You are driving on a circular ramp of radius 69.0m on an icy January day. The ice-covered ramp is banked at a 18.0° angle, and you anticipate that the ramp is not going to provide any significant friction to help keep your car on the road.
(a) What must your speed be so that your car does not slide off the road?
(b) What are the direction and magnitude of the net force acting on you at that point? Your mass is 80.0kg .

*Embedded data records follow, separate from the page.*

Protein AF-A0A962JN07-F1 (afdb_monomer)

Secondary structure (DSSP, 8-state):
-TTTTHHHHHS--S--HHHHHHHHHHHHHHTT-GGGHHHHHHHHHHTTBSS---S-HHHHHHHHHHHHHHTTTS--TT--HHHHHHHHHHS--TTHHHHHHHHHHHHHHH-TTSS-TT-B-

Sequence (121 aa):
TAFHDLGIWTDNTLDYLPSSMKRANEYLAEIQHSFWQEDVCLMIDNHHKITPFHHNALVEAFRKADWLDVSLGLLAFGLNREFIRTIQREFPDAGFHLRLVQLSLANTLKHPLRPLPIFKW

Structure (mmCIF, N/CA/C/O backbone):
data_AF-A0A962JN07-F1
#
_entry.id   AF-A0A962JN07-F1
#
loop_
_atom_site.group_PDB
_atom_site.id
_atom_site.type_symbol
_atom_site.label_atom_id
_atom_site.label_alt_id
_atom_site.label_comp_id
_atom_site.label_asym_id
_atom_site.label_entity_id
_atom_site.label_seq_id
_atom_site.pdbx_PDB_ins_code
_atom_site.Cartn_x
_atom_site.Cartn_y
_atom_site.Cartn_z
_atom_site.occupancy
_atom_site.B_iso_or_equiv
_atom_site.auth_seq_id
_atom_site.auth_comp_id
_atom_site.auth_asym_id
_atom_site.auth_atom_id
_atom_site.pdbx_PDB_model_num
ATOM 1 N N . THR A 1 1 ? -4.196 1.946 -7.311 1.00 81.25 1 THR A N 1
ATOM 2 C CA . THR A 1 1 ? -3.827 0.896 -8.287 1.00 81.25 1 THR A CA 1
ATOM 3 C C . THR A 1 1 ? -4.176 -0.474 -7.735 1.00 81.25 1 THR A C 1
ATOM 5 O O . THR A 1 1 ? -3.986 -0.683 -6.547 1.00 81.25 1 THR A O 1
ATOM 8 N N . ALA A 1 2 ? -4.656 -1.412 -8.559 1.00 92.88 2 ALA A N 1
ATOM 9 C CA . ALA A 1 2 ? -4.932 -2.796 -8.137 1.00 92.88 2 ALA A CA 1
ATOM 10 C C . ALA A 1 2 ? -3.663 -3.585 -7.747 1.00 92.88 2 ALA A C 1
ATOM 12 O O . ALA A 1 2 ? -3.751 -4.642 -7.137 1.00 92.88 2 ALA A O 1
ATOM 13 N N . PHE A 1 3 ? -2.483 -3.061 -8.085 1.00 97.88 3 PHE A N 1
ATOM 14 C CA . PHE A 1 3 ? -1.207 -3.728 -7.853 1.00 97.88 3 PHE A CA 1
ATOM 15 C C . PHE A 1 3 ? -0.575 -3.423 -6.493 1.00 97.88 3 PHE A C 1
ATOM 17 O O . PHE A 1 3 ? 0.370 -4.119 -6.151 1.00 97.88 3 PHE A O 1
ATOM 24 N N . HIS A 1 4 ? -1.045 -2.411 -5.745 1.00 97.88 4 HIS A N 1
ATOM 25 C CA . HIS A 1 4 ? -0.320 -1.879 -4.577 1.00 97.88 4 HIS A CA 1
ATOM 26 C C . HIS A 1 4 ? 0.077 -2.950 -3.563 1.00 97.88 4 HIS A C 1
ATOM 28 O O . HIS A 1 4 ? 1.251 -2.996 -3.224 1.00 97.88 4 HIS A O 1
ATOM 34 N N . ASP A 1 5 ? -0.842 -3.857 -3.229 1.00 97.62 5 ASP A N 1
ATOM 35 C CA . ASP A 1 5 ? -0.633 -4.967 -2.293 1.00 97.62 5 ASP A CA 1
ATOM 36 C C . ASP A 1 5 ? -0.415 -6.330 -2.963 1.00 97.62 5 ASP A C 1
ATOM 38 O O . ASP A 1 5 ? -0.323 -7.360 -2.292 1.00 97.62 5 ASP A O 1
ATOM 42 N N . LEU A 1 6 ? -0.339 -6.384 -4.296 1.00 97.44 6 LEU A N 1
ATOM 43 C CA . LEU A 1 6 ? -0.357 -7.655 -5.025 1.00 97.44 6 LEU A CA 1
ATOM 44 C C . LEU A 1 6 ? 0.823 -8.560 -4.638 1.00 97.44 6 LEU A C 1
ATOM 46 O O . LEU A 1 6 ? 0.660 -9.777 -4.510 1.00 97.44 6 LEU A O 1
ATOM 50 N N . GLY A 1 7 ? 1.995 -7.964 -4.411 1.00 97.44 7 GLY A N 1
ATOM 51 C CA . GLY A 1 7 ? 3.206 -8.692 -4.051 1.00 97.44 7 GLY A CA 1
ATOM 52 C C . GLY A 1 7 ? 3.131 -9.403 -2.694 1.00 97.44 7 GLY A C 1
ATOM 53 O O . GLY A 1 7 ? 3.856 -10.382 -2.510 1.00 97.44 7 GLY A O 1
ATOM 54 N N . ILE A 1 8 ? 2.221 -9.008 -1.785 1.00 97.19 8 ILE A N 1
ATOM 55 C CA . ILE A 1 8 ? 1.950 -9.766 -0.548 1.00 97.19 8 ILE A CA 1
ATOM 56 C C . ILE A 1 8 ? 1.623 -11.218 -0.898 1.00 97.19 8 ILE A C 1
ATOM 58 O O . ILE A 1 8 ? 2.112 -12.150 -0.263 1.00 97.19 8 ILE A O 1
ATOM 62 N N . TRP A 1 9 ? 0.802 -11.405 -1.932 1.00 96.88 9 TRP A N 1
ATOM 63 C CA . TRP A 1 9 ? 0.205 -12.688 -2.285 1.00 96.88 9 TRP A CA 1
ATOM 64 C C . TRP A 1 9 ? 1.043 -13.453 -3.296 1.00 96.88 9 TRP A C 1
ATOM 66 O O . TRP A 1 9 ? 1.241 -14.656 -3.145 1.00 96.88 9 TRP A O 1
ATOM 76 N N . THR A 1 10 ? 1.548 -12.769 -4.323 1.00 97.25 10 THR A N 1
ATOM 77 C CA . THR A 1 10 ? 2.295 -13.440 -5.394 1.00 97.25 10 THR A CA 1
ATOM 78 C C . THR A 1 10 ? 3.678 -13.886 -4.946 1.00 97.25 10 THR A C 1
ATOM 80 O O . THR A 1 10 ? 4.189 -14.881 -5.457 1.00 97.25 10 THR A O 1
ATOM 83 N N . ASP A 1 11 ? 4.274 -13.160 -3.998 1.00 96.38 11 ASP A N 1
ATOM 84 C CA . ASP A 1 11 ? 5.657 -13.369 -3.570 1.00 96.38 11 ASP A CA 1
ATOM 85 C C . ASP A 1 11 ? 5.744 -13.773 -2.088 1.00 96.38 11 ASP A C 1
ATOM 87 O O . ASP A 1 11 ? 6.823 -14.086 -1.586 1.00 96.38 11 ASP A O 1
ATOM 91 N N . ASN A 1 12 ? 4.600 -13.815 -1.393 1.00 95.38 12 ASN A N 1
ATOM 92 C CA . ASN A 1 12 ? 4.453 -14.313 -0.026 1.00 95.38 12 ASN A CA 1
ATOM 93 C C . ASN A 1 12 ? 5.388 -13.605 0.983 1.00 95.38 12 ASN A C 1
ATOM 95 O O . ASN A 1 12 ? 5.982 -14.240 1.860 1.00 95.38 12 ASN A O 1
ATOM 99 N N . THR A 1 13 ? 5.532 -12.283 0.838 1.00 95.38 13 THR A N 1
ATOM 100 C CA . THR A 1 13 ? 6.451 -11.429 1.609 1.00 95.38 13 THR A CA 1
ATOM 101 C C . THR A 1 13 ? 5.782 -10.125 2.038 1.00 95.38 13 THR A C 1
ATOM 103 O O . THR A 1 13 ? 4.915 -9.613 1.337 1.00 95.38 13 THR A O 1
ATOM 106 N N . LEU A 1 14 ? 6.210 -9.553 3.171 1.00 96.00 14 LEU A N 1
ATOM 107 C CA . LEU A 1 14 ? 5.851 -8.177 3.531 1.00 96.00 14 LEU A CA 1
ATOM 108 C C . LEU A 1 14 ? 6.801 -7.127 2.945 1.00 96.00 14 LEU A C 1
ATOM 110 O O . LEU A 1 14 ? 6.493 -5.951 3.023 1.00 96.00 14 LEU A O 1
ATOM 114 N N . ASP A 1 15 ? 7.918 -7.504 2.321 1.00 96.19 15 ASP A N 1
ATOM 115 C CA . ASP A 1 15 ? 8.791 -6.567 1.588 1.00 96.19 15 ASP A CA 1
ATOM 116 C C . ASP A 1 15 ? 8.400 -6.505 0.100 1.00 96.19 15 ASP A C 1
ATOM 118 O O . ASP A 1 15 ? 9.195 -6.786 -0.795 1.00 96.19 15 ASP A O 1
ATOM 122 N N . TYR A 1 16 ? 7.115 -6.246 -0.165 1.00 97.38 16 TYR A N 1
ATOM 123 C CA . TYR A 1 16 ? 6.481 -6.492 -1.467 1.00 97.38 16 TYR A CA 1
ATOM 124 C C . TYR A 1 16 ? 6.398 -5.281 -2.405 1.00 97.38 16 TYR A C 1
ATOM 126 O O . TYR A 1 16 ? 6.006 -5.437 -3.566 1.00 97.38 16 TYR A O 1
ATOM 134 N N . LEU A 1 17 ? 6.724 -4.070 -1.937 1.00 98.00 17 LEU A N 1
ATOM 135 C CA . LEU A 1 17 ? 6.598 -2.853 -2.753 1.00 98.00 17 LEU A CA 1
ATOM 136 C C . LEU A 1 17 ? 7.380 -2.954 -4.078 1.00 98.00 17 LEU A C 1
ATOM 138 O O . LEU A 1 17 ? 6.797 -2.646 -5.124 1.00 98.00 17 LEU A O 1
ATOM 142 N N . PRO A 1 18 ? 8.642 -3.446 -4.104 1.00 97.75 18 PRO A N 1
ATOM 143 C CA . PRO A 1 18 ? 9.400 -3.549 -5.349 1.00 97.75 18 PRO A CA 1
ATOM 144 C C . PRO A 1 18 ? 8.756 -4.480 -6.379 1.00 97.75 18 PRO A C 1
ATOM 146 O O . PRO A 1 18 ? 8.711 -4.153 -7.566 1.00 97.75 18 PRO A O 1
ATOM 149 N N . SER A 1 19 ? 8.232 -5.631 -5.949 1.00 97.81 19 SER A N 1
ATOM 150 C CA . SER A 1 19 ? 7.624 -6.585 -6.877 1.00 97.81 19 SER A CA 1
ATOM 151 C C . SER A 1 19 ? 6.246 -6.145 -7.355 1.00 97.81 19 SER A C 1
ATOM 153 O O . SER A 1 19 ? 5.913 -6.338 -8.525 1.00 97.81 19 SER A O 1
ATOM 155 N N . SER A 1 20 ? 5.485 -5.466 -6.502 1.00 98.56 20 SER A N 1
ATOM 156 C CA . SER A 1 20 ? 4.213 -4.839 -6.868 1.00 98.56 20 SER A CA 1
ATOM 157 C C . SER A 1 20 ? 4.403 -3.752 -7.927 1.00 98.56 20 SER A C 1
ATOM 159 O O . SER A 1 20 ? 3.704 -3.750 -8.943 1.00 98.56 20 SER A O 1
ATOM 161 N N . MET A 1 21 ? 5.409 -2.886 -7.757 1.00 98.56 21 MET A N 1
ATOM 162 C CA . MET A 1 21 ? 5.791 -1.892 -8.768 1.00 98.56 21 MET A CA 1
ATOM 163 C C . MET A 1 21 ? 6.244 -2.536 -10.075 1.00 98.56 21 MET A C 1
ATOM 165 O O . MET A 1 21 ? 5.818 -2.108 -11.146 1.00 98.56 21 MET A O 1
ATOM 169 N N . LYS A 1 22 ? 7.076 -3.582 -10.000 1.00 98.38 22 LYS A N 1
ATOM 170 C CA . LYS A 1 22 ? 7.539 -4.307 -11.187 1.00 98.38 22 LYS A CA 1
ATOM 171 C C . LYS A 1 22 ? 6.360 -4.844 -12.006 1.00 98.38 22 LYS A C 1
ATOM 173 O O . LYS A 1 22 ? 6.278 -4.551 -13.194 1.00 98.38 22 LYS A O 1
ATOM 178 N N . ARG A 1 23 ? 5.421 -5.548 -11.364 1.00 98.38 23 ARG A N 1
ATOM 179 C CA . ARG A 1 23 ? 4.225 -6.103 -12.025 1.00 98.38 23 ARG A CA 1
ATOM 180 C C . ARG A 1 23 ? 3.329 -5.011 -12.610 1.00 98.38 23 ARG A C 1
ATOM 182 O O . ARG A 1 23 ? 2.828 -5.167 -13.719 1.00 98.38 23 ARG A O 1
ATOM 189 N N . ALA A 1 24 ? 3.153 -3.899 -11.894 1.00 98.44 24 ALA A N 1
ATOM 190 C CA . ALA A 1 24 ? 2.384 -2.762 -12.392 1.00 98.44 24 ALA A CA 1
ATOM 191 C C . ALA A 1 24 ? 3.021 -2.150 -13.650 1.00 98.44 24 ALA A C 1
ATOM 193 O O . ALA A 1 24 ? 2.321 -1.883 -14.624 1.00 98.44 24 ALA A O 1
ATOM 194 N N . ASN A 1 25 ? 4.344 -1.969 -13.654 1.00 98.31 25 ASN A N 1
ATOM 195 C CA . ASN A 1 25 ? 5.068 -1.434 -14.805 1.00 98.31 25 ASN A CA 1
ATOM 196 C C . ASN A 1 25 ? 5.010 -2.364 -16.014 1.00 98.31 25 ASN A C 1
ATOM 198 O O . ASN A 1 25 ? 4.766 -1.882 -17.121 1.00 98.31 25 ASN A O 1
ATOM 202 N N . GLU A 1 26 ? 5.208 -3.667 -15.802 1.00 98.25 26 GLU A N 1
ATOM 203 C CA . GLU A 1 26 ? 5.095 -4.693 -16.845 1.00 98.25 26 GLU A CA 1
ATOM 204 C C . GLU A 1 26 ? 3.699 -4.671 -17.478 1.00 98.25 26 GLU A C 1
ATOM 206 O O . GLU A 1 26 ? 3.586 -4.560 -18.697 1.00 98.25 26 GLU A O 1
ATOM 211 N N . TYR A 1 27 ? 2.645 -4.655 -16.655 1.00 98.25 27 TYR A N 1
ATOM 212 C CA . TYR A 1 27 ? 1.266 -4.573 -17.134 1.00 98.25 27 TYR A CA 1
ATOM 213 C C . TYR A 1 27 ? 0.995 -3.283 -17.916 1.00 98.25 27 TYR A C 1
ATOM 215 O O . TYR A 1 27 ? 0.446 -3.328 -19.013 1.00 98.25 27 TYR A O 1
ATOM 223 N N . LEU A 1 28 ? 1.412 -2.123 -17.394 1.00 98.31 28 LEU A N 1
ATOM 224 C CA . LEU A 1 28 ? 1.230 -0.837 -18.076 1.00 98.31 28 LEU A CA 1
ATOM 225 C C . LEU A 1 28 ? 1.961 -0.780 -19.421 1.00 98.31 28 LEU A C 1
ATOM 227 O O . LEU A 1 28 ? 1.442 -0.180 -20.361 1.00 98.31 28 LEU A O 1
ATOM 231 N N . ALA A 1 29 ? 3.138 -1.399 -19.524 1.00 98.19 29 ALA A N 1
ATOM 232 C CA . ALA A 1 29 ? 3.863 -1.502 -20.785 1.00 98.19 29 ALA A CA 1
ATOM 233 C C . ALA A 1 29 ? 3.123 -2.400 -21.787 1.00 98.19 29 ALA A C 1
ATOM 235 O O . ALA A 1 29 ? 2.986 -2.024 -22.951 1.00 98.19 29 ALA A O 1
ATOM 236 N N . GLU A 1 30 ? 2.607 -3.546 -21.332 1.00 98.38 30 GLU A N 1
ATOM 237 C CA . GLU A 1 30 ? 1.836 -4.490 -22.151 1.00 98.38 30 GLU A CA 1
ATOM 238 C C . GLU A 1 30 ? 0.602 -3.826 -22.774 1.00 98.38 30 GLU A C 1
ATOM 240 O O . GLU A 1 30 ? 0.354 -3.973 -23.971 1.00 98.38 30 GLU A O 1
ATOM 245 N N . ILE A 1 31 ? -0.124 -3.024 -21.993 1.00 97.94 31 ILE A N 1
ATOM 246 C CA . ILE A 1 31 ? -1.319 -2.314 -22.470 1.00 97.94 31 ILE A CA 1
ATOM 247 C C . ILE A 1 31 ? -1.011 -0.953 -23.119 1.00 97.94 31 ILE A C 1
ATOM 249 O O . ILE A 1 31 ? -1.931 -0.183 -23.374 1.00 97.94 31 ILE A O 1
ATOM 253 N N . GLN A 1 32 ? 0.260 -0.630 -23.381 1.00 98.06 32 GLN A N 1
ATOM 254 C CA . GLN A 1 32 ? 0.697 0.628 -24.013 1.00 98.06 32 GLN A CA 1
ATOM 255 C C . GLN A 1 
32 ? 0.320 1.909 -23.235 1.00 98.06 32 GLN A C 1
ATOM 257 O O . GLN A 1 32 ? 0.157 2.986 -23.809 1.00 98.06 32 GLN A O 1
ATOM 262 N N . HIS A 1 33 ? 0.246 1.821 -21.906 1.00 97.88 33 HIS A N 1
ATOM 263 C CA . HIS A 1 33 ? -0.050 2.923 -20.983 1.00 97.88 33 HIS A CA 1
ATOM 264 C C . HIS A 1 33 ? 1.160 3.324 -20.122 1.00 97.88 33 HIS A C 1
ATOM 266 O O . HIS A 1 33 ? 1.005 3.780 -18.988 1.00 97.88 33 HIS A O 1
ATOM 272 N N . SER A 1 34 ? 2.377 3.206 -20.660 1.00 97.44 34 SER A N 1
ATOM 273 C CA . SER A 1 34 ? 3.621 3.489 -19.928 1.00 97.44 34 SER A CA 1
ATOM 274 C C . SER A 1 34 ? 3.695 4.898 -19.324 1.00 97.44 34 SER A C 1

To determine the speed needed to prevent your car from sliding off the road on the icy ramp, we can analyze the forces acting on your car.
Let's start by considering the forces in the vertical direction (perpendicular to the ramp). There are two forces acting: the gravitational force (mg) and the normal force (N). The component of the normal force in the vertical direction cancels out the gravitational force, keeping the car from sinking into the ramp.
The normal force (N) can be determined using the formula:
N = mg * cosθ
Where:
m = mass of the car = 80.0 kg
g = acceleration due to gravity = 9.8 m/s^2
θ = angle of inclination = 18.0° or 18.0° * (π/180) rad (converting to radians)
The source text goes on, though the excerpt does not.